Overall it's entertaining and worth a play. If you have a 360, play it online with your buddies for lots of laughs.


----------



## legallyillegal (Oct 6, 2008)

Shaun White Snowboarding - PC Review

1. Install took forever.
2. Game controller setup. Controller must have 12 regular buttons + d pad + 2 analog sticks + 2 analog stick buttons to properly map. All that's missing is a link to buy the 360 controller for Windows.
3. Immediate 1.01 update is large.
4. Game starts.
5. Black screen.
6. Wait.
7. ESRB online blah blah snowy Ubi logo.
8. Black screen. CPU cycles being used.

Final verdict: Literally unplayable.


----------



## Guest (Dec 3, 2008)

It's a fun game, but it's no Skate. The gameplay is more arcade than simulation, but not as bad as SSX or Amped. It passes the time, and in my opinion, worth buying. Hopefully Stoked will be more realistic.

7 out of 10


----------



## legallyillegal (Oct 6, 2008)

Changing resolution makes no difference. Changed to windowed mode. Game attempted to run fullscreen.
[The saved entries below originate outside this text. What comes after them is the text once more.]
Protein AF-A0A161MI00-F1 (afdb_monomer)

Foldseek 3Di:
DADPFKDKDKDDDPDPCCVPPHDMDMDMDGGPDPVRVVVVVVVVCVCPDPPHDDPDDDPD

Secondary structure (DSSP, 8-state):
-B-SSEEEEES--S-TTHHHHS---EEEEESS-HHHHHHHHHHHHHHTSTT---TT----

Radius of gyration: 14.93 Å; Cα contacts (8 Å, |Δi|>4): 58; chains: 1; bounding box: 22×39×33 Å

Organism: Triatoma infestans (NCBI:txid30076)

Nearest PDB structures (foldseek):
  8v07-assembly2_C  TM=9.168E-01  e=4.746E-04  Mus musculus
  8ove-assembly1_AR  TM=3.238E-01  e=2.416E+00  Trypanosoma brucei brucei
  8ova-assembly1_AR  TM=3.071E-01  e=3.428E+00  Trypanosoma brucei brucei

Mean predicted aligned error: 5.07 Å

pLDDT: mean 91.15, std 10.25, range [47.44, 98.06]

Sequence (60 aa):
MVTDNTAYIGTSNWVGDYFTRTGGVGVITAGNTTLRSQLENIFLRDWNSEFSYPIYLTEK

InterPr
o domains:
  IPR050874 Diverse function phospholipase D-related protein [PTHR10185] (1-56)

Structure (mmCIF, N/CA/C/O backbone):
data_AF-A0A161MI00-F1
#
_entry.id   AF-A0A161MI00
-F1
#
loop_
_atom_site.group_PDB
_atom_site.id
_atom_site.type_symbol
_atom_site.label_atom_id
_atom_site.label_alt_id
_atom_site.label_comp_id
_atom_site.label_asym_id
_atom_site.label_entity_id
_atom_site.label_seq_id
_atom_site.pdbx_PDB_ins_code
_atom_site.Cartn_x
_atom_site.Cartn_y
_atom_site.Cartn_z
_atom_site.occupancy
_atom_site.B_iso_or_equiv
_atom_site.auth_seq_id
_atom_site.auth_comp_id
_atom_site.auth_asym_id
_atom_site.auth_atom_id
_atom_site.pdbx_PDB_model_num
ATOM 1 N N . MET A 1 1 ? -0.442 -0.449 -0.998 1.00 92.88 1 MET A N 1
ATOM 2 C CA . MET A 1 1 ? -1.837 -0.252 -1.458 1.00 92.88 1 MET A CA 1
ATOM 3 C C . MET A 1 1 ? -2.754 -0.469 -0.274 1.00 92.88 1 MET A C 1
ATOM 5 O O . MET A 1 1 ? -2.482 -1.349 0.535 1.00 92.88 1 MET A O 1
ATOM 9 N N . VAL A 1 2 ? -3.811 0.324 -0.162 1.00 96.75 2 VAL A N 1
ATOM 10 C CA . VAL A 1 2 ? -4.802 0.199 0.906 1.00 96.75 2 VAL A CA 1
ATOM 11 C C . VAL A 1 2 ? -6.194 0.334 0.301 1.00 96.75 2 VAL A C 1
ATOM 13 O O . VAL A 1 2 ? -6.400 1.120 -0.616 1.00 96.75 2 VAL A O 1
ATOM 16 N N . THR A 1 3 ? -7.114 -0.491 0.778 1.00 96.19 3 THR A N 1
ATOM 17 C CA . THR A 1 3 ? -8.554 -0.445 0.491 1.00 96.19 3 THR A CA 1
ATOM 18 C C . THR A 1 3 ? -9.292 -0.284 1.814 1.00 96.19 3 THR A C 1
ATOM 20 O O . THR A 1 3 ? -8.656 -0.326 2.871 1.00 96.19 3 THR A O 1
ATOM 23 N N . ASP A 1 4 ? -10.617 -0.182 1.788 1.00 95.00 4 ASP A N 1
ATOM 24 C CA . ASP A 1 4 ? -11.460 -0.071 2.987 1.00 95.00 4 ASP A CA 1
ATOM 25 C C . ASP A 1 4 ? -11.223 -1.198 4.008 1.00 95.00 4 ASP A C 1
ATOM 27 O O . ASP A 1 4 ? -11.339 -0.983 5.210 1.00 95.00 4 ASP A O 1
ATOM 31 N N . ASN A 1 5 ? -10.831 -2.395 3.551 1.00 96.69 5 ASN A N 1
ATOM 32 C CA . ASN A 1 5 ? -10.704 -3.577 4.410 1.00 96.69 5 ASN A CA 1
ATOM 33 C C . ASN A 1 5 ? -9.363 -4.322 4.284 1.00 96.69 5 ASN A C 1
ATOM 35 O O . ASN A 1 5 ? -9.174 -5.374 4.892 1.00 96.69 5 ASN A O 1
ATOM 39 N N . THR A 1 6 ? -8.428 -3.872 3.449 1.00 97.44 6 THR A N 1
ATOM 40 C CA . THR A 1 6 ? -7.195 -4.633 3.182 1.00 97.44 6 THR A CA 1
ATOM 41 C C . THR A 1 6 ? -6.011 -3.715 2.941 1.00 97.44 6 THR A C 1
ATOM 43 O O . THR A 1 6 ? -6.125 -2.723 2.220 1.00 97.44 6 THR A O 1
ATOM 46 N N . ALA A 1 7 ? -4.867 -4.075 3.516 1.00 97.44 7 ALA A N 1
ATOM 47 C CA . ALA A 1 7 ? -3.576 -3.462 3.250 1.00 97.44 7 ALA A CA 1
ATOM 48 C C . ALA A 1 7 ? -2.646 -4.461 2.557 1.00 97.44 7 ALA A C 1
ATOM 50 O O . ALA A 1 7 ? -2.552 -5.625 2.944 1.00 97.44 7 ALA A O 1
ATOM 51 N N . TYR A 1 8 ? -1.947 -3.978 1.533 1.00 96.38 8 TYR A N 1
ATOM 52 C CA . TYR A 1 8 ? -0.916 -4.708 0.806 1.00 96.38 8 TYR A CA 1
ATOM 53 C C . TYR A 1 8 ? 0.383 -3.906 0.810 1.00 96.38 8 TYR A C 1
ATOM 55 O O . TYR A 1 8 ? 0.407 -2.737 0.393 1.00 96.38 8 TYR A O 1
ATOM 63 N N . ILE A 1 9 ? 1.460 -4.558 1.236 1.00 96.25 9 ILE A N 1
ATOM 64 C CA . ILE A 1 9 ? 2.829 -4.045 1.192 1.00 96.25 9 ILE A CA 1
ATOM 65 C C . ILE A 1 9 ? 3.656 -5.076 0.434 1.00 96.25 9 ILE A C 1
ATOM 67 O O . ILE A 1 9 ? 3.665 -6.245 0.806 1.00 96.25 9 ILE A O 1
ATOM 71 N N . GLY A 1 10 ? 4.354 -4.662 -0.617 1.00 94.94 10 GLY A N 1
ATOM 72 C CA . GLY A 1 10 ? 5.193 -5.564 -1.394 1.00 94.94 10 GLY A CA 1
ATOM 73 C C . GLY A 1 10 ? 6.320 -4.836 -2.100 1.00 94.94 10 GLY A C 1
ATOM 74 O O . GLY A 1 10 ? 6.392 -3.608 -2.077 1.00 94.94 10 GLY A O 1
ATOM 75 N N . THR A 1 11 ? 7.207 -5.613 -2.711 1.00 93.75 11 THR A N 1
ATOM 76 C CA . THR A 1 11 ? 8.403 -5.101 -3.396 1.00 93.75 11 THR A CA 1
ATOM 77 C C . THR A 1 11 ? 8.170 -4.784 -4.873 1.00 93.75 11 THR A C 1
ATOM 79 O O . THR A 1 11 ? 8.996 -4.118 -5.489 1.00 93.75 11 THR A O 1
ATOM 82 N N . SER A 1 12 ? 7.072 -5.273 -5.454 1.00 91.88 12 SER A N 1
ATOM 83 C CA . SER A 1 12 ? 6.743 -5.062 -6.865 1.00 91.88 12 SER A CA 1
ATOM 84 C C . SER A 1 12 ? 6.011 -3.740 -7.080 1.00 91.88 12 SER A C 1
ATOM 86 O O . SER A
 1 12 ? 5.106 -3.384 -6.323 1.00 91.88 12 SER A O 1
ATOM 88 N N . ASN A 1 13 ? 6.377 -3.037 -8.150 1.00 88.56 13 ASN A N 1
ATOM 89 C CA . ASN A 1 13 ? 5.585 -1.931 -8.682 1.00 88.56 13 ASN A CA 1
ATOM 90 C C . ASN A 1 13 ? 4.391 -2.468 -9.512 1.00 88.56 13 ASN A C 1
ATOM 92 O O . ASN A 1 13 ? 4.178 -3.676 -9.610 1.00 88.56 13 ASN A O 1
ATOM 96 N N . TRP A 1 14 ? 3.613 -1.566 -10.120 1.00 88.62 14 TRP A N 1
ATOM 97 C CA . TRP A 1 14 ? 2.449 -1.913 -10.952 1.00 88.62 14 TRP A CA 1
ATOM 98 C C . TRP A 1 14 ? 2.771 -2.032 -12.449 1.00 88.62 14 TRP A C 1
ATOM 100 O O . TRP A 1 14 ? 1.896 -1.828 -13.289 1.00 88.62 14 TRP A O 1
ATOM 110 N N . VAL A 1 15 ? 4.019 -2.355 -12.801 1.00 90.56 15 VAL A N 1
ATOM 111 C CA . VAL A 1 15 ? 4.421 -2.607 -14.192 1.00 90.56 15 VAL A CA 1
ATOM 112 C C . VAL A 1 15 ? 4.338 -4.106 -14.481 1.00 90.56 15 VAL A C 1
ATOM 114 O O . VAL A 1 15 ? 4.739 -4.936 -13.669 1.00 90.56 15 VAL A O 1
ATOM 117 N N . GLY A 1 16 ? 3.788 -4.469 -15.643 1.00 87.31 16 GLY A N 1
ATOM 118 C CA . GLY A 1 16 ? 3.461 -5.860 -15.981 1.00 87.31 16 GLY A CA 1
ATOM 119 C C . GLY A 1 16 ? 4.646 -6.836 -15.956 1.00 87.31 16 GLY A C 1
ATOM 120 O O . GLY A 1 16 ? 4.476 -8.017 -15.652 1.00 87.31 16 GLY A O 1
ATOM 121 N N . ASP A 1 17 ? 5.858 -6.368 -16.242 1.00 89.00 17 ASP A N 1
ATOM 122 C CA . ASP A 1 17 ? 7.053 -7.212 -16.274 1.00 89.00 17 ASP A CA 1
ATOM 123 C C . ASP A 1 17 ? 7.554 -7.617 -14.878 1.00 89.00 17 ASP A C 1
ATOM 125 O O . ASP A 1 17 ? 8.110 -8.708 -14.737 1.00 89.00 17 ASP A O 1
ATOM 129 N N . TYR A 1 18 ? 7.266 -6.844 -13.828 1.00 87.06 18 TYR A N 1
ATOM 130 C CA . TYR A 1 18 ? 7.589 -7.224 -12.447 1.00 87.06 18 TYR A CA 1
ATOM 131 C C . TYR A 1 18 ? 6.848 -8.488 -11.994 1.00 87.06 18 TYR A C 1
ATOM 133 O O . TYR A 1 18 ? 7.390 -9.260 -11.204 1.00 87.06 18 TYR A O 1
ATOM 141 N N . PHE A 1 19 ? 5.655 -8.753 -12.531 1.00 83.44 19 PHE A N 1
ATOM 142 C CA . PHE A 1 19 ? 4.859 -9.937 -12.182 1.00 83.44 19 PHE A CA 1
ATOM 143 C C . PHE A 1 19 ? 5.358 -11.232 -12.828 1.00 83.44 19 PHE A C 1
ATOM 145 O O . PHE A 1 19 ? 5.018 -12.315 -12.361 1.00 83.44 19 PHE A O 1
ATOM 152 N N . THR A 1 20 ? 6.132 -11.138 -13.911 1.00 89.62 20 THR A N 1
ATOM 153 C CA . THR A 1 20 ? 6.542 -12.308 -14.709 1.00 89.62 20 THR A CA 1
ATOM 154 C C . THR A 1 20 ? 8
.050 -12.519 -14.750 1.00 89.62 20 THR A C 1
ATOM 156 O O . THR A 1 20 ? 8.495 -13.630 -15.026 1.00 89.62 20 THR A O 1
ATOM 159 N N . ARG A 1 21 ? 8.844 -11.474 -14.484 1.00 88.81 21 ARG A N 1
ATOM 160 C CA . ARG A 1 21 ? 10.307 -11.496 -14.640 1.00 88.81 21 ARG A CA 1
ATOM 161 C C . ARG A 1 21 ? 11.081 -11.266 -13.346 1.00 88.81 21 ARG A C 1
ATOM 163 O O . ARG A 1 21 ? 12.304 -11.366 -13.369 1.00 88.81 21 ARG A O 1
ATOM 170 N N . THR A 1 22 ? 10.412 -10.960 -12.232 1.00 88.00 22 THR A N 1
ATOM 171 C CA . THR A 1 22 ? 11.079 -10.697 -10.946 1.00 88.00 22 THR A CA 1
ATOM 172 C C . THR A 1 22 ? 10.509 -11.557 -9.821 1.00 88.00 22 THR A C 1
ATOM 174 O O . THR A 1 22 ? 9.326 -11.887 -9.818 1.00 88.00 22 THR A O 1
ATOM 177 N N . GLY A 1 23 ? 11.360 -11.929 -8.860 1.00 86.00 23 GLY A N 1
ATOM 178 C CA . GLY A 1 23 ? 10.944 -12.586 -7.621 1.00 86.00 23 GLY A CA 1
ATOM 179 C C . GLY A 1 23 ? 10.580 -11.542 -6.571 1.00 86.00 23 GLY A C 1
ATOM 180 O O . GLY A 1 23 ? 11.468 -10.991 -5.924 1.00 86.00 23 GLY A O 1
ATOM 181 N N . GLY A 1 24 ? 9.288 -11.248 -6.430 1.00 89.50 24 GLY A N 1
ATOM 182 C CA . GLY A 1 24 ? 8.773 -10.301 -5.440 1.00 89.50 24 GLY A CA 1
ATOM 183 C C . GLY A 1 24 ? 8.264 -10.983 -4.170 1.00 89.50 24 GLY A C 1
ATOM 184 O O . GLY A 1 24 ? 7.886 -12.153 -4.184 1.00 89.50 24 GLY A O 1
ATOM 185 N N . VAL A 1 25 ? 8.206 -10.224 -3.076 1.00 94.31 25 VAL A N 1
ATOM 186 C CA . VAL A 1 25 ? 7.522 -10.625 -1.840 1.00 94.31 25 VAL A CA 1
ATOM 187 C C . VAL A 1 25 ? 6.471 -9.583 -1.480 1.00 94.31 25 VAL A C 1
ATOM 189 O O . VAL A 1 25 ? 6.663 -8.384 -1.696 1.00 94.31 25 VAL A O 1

> Looks like crap on Intel Core2Duo 8600, 4GB Ram, XFX 8800GT. Graphics settings on any level are horrible. Background Textures Flash. Computer plays FarCry2, Crysis, and Dead Space Flawlessly on Highest settings.


----------



## zakk (Apr 21, 2008)

Mooz said:


> SWS is fun if you play with friends online. It's a decent time killer single player until something else (stoked) comes out.
> 
> Overall it's entertaining and worth a play. If you have a 360, play it online with your buddies for lots of laughs.
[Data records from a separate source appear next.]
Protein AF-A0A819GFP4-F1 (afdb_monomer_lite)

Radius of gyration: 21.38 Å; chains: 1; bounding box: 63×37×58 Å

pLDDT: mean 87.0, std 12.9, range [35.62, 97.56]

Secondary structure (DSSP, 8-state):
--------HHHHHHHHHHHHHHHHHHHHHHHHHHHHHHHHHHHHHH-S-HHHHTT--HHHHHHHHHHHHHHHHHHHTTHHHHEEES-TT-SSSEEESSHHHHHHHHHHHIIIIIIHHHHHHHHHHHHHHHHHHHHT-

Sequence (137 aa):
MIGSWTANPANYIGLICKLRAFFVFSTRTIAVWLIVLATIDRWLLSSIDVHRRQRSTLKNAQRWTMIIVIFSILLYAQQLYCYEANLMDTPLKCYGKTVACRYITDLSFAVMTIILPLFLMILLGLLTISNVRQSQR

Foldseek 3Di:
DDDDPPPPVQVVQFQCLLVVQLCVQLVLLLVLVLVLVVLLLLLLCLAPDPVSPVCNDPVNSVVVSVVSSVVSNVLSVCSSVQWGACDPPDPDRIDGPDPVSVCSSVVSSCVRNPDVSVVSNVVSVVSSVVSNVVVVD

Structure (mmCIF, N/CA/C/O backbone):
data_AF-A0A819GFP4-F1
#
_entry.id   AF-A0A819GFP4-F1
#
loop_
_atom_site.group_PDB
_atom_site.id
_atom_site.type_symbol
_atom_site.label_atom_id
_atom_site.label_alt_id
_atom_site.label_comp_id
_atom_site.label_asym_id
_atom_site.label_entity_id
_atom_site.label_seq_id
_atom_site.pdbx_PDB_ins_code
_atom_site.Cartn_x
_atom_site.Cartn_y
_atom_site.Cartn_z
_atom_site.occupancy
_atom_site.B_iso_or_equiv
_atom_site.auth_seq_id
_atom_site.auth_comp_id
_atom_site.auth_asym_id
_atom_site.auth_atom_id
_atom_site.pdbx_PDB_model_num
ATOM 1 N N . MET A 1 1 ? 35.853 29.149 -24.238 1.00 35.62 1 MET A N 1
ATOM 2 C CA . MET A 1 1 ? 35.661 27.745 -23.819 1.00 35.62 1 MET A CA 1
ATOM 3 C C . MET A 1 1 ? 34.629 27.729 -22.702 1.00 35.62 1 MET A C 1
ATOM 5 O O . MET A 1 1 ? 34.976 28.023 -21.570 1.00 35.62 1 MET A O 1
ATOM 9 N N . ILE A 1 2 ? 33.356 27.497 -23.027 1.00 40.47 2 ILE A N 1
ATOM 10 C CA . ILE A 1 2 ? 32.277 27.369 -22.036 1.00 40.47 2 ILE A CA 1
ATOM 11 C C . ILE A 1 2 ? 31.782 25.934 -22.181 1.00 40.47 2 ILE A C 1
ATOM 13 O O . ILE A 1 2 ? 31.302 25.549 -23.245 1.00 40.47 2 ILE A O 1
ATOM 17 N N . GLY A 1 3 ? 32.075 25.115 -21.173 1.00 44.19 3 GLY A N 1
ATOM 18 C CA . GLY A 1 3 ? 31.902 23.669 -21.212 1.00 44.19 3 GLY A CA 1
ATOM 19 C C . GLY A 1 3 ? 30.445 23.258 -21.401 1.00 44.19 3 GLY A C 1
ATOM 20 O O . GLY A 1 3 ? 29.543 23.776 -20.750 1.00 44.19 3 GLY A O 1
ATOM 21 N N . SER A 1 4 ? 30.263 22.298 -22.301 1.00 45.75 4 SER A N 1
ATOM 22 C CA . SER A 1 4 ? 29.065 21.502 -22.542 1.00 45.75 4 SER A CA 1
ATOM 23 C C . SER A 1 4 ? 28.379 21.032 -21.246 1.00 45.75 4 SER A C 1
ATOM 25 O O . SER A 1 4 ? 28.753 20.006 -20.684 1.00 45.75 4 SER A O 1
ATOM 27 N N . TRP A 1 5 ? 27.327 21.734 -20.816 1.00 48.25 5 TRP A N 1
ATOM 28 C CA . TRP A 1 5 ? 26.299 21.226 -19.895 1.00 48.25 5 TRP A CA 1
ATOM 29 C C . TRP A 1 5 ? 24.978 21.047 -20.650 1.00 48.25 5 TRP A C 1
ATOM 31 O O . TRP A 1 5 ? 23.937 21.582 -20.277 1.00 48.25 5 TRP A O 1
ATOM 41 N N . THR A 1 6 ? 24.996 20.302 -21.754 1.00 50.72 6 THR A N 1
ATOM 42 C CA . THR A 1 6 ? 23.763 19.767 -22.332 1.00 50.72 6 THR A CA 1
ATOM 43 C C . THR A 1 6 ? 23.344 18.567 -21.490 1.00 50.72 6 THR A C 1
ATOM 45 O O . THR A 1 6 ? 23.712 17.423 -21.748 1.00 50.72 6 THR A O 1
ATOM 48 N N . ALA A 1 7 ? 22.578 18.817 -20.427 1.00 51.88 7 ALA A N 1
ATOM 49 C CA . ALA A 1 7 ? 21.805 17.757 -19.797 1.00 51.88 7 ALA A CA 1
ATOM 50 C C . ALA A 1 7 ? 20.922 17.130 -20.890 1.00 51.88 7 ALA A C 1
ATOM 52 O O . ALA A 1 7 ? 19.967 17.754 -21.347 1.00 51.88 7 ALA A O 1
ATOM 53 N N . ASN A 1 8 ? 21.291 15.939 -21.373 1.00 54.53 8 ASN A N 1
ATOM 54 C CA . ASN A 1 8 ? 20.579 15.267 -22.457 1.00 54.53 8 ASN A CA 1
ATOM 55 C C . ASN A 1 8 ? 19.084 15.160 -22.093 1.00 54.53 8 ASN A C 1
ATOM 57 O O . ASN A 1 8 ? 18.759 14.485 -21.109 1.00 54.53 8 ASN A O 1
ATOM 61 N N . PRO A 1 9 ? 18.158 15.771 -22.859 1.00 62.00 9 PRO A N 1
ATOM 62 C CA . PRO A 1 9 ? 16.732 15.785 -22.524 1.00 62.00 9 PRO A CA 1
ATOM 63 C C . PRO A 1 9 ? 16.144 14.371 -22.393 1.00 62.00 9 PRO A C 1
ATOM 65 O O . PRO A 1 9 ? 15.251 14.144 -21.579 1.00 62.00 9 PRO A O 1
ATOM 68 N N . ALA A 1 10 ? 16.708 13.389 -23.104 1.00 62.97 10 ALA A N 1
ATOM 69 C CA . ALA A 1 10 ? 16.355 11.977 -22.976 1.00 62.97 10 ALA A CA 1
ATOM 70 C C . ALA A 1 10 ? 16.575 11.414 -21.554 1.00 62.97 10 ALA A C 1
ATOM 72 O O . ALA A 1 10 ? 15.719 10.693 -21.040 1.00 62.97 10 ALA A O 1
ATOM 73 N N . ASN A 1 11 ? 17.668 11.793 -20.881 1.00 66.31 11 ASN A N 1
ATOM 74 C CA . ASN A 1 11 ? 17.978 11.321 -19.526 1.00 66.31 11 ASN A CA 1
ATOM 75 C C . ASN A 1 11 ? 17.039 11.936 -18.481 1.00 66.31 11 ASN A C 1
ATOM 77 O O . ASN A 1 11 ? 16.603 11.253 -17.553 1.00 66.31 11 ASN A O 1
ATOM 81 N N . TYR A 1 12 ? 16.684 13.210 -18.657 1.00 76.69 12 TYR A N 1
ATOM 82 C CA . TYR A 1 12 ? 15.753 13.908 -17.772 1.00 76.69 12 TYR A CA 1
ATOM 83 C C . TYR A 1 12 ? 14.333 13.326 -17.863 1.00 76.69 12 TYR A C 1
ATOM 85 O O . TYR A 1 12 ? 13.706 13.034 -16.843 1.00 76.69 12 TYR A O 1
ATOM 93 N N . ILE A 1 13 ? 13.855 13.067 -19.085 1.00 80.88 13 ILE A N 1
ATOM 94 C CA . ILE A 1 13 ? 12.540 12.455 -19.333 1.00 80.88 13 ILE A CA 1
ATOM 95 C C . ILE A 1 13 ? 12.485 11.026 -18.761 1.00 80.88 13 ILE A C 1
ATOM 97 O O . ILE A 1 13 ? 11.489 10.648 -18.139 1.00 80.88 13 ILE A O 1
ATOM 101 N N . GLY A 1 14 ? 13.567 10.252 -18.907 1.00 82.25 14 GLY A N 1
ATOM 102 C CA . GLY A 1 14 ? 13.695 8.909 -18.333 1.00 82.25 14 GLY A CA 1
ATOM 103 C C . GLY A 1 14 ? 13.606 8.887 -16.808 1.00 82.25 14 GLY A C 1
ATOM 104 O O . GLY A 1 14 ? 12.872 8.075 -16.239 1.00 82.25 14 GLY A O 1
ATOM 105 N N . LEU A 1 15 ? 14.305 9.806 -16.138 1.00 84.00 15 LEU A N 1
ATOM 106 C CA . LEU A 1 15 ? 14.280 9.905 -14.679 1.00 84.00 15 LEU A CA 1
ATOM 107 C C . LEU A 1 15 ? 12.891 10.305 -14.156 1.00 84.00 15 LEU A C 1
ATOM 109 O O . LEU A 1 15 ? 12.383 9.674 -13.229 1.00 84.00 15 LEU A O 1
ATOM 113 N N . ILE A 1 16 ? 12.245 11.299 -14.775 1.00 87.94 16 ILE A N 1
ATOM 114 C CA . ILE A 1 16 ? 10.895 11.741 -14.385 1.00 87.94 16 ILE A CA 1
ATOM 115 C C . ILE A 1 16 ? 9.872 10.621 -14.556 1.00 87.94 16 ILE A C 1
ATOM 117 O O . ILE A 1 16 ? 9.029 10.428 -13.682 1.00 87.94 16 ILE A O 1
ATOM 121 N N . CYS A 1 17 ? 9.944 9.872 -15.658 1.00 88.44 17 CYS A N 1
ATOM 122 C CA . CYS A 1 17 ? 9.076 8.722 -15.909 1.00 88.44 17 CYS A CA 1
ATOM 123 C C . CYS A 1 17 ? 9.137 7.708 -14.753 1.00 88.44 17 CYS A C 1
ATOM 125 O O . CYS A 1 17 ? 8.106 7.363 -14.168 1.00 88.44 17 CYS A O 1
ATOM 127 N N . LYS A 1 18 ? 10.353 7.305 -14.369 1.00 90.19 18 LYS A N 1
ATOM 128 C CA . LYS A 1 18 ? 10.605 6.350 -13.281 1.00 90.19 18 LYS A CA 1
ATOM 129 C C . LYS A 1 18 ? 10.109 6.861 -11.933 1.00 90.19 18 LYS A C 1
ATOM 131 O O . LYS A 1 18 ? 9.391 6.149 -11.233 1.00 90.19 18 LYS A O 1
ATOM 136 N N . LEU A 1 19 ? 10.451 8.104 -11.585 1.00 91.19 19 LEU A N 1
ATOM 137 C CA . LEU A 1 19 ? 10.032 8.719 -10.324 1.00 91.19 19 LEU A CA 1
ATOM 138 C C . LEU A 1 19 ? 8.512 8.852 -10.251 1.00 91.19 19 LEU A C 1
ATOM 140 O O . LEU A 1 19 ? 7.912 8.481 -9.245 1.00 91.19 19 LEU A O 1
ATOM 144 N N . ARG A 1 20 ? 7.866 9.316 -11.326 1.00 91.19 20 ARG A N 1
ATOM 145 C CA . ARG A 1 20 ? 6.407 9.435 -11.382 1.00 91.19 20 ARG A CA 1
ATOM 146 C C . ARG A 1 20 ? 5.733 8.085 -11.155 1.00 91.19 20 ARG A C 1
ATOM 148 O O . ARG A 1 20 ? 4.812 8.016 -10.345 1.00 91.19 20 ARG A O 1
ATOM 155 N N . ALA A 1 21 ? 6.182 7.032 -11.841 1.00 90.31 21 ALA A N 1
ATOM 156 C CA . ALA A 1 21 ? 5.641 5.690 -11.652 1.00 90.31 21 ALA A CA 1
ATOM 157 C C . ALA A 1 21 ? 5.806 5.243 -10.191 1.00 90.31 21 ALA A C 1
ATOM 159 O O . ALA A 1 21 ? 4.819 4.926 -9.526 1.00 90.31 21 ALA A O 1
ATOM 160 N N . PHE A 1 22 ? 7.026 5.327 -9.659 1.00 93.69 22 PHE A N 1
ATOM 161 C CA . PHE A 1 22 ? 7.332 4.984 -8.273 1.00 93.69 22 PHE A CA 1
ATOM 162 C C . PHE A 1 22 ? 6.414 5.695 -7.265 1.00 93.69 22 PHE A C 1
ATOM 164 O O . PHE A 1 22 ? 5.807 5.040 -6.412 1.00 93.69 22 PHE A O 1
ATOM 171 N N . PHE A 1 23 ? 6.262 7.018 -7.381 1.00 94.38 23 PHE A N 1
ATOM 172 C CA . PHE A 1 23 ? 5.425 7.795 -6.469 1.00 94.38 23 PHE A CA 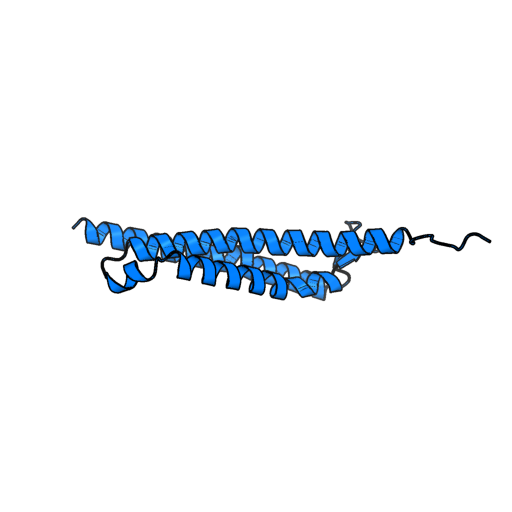1
ATOM 173 C C . PHE A 1 23 ? 3.948 7.432 -6.591 1.00 94.38 23 PHE A C 1
ATOM 175 O O . PHE A 1 23 ? 3.289 7.259 -5.569 1.00 94.38 23 PHE A O 1
ATOM 182 N N . VAL A 1 24 ? 3.415 7.281 -7.806 1.00 93.25 24 VAL A N 1
ATOM 183 C CA . VAL A 1 24 ? 1.998 6.940 -8.013 1.00 93.25 24 VAL A CA 1
ATOM 184 C C . VAL A 1 24 ? 1.653 5.588 -7.388 1.00 93.25 24 VAL A C 1
ATOM 186 O O . VAL A 1 24 ? 0.663 5.491 -6.664 1.00 93.25 24 VAL A O 1
ATOM 189 N N . PHE A 1 25 ? 2.461 4.553 -7.621 1.00 92.94 25 PHE A N 1
ATOM 190 C CA . PHE A 1 25 ? 2.200 3.228 -7.053 1.00 92.94 25 PHE A CA 1
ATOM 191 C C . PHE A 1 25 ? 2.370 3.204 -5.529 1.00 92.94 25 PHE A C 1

I've been having a ton of trouble getting any of the challenges nailed down because of other online players...


----------



## lisevolution (Sep 20, 2007)

when is the Stoked release date?


----------



## Mooz (Aug 14, 2007)

zakk said:


> I've been having a ton of trouble getting any of the challenges nailed down because of other online players...


I really only play online with folks I know like Dan. Fuck randoms


----------



## Flick Montana (Jul 9, 2007)

I just got the game today for Wii as a Christmas present. My mom sent it to me. This version works with the balance board that we got from my mother-in-law so I hope that will make it a little more fun. There is a snowboard mini game that comes with the balance board and it's pretty cool. I'm hoping the balance board will make this game fun. Can't wait to try it.


----------



## Andi (Mar 26, 2008)

lisevolution said:


> when is the Stoked release date?


I read a press release from Destineer a couple days ago stating that Stoked is set for a January 20, 2009 release.

Check it out:

Stoked 360 Blog


----------



## Flick Montana (Jul 9, 2007)

Heh, I just got through playing SW on my Wii balance board. Pretty fun. You guys should definitely get this game with a balance board if you're planning on getting it. Lots of fun. 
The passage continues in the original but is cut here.